I have never heard of it! (not saying that much)


----------



## Ron (Jun 12, 2008)

Nothing in the UPC about it.


----------



## Ron (Jun 12, 2008)

Now under sink insta-hot tanks do have a filter system, are you sure they were not talking about that, that is as close to it as I can think of.


----------



## ILPlumber (Jun 17, 2008)

Sounds like snake oil.

Have the client get a detailed explanation of the proposed "contamination trap". 

Maybe you could build a fraud case.


----------



## smellslike$tome (Jun 16, 2008)

Yes, they exist. I installed one once several years ago. It was made by American water heater company (the only thing I would install from them). I would offer it if I could still find them but American, I believe, no longer sells them.

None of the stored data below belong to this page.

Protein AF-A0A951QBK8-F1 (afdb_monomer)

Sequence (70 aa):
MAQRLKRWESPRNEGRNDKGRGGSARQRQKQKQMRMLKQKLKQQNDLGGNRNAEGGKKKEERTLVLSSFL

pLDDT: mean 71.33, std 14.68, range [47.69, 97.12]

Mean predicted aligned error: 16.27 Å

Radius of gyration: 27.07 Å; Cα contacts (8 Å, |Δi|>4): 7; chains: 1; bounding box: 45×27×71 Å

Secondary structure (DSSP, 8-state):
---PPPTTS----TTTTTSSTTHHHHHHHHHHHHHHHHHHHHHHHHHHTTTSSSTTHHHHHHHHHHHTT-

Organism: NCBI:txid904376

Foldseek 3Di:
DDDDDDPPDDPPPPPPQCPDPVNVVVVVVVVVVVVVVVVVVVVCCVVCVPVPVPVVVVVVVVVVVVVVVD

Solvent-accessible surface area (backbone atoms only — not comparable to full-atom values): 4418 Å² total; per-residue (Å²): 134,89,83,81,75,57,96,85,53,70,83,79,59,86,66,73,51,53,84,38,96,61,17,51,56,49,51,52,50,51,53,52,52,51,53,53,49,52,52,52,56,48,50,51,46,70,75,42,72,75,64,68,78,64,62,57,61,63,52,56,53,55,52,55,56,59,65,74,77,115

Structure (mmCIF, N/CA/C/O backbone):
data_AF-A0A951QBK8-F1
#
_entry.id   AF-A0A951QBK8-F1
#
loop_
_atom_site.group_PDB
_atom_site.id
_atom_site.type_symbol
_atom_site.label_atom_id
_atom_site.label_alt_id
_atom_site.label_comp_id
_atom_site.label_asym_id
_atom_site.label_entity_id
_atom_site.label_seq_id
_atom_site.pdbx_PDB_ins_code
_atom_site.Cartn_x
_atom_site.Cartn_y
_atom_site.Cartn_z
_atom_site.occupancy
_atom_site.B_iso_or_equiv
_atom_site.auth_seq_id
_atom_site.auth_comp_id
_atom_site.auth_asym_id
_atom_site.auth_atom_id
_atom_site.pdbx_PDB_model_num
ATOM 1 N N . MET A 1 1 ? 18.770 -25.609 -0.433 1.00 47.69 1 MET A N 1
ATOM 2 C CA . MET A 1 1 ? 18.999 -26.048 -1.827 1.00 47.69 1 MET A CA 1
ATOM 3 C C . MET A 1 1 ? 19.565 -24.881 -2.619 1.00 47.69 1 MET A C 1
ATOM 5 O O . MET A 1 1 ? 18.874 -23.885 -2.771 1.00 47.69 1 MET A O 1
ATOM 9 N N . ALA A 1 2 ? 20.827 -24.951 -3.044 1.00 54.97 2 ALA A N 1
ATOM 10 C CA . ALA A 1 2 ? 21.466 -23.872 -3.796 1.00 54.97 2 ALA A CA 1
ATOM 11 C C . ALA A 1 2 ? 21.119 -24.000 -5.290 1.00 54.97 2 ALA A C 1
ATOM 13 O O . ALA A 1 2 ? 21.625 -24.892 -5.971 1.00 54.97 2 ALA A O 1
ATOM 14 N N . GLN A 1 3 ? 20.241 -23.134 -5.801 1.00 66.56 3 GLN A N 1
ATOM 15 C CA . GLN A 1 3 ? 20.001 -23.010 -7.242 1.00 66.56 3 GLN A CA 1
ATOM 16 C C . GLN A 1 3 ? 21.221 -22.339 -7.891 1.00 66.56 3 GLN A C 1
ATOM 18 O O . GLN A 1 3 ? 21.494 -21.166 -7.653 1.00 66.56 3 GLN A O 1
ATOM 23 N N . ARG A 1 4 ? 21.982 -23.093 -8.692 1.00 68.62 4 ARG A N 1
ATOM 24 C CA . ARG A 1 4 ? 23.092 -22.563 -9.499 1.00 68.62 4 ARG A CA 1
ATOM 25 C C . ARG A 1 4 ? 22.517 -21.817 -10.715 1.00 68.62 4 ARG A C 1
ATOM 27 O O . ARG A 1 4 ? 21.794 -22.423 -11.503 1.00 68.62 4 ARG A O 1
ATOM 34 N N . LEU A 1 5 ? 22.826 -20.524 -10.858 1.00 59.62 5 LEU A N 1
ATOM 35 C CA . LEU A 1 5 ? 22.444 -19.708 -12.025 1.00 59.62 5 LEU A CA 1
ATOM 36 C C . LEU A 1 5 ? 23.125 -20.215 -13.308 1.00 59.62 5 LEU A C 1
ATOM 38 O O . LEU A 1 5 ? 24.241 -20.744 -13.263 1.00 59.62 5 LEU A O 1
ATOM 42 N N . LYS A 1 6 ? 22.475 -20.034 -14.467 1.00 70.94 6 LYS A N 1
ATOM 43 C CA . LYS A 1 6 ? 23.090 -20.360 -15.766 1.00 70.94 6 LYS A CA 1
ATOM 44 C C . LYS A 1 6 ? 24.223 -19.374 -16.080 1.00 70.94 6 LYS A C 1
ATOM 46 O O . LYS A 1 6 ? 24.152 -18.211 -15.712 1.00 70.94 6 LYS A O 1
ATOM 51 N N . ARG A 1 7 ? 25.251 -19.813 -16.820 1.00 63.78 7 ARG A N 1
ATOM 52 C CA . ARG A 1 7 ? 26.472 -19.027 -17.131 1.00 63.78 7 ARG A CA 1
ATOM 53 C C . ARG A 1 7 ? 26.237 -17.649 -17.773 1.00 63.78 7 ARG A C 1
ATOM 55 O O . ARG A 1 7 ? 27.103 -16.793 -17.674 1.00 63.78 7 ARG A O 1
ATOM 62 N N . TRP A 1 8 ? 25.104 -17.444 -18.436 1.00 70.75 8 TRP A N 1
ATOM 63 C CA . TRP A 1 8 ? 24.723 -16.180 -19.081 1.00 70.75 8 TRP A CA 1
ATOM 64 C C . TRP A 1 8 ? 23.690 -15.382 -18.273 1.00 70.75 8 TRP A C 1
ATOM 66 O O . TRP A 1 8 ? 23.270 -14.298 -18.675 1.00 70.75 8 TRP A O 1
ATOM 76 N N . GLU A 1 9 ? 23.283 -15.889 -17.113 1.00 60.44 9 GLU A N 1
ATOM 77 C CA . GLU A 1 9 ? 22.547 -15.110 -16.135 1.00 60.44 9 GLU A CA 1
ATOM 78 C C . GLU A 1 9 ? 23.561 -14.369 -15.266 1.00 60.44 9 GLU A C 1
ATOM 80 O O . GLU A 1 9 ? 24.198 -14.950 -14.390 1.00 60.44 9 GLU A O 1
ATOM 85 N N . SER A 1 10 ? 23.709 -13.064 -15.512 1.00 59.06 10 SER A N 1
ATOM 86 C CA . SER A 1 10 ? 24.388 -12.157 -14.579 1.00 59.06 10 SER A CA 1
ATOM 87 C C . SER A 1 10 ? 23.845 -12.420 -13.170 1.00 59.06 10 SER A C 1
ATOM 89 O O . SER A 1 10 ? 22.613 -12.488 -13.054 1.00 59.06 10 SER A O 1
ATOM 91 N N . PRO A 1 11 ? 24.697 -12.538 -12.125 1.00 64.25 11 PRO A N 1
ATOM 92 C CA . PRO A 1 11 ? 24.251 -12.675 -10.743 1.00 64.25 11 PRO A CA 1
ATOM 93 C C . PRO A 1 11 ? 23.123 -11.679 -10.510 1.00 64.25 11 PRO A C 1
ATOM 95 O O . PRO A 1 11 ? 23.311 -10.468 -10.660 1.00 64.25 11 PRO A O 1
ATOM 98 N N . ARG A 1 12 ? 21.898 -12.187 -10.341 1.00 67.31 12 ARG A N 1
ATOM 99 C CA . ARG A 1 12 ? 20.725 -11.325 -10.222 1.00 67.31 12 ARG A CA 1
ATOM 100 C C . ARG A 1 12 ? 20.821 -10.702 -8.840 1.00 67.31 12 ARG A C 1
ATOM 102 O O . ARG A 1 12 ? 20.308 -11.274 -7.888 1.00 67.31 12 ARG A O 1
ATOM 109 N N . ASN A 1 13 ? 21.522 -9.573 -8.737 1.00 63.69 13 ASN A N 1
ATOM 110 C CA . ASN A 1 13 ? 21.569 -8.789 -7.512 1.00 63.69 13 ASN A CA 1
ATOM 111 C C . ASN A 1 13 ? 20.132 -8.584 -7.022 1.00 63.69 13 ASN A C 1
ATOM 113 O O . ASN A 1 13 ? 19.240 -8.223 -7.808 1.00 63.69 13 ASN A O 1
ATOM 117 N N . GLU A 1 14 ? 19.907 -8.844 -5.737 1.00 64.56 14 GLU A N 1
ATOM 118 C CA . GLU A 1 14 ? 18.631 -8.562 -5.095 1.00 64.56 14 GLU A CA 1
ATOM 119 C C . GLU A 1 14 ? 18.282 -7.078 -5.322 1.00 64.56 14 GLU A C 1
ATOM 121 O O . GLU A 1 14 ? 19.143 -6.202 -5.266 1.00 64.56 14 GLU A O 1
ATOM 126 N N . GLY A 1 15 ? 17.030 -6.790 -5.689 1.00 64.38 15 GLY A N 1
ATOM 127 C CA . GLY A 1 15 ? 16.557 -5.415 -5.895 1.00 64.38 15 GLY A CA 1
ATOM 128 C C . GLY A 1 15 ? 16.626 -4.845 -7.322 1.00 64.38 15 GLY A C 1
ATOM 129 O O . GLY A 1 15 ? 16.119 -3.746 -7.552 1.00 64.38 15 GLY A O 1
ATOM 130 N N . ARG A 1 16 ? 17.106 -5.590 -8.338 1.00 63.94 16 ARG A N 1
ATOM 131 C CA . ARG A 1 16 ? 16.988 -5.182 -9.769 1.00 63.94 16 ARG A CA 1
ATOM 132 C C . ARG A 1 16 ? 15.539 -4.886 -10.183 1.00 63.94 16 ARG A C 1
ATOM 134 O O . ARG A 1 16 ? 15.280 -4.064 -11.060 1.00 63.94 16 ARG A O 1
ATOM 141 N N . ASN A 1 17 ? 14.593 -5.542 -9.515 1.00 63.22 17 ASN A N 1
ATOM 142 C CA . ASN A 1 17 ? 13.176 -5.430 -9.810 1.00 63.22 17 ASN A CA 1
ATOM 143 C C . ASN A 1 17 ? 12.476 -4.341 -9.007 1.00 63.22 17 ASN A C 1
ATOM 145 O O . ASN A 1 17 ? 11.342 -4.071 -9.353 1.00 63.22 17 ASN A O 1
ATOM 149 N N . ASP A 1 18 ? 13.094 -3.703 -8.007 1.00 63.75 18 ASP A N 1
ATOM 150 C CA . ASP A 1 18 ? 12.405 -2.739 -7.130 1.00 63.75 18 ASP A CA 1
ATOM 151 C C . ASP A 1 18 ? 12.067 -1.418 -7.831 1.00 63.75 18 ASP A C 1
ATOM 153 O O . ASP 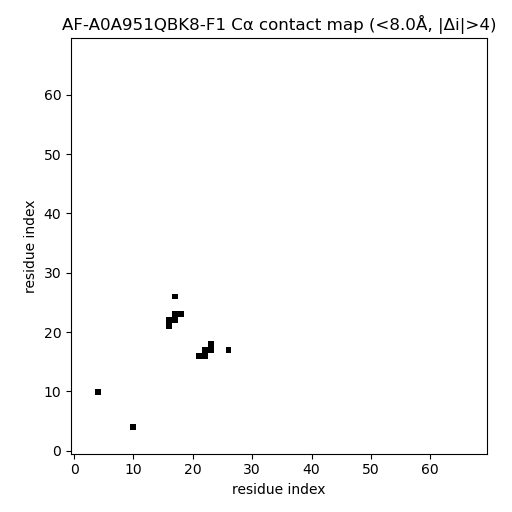A 1 18 ? 11.066 -0.783 -7.503 1.00 63.75 18 ASP A O 1
ATOM 157 N N . LYS A 1 19 ? 12.857 -1.033 -8.843 1.00 61.69 19 LYS A N 1
ATOM 158 C CA . LYS A 1 19 ? 12.685 0.212 -9.617 1.00 61.69 19 LYS A CA 1
ATOM 159 C C . LYS A 1 19 ? 12.106 -0.005 -11.030 1.00 61.69 19 LYS A C 1
ATOM 161 O O . LYS A 1 19 ? 11.906 0.961 -11.755 1.00 61.69 19 LYS A O 1
ATOM 166 N N . GLY A 1 20 ? 11.837 -1.255 -11.433 1.00 70.94 20 GLY A N 1
ATOM 167 C CA . GLY A 1 20 ? 11.379 -1.623 -12.786 1.00 70.94 20 GLY A CA 1
ATOM 168 C C . GLY A 1 20 ? 9.859 -1.803 -12.942 1.00 70.94 20 GLY A C 1
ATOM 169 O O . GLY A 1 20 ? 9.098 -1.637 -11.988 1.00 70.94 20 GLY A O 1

I never knew of another brand. I can't tell you precisely how it works because I am not certain but it is supposed to reduce scale inside the tank and I am only guessing here but it may act like a slow release salt softener. Since it is closed it would have a limited lifetime and therefore need to be replaced at some point. Someone else may have more experience with them and if anyone knows where they can be found please pm me with that info. This is not a necessary item (necessary in terms of code requirements) but if used may extend the life span of water heaters.


----------



## Herk (Jun 12, 2008)

Google is your friend: Contamination trap


----------



## ToUtahNow (Jul 19, 2008)

I'm thinking more in the lines of a Lime Fighter like American included on all of their DSID heaters.

Mark


----------



## smellslike$tome (Jun 16, 2008)

Herk said:


> Google is your friend: Contamination trap


This is not what I was referring to. What is pictured is simply a sediment filter. I think Utah more accurately described what I was talking about. I'm pretty sure that "lime fighter" is what American called their product. If anyone knows where to find them or something similar, I'd like to know.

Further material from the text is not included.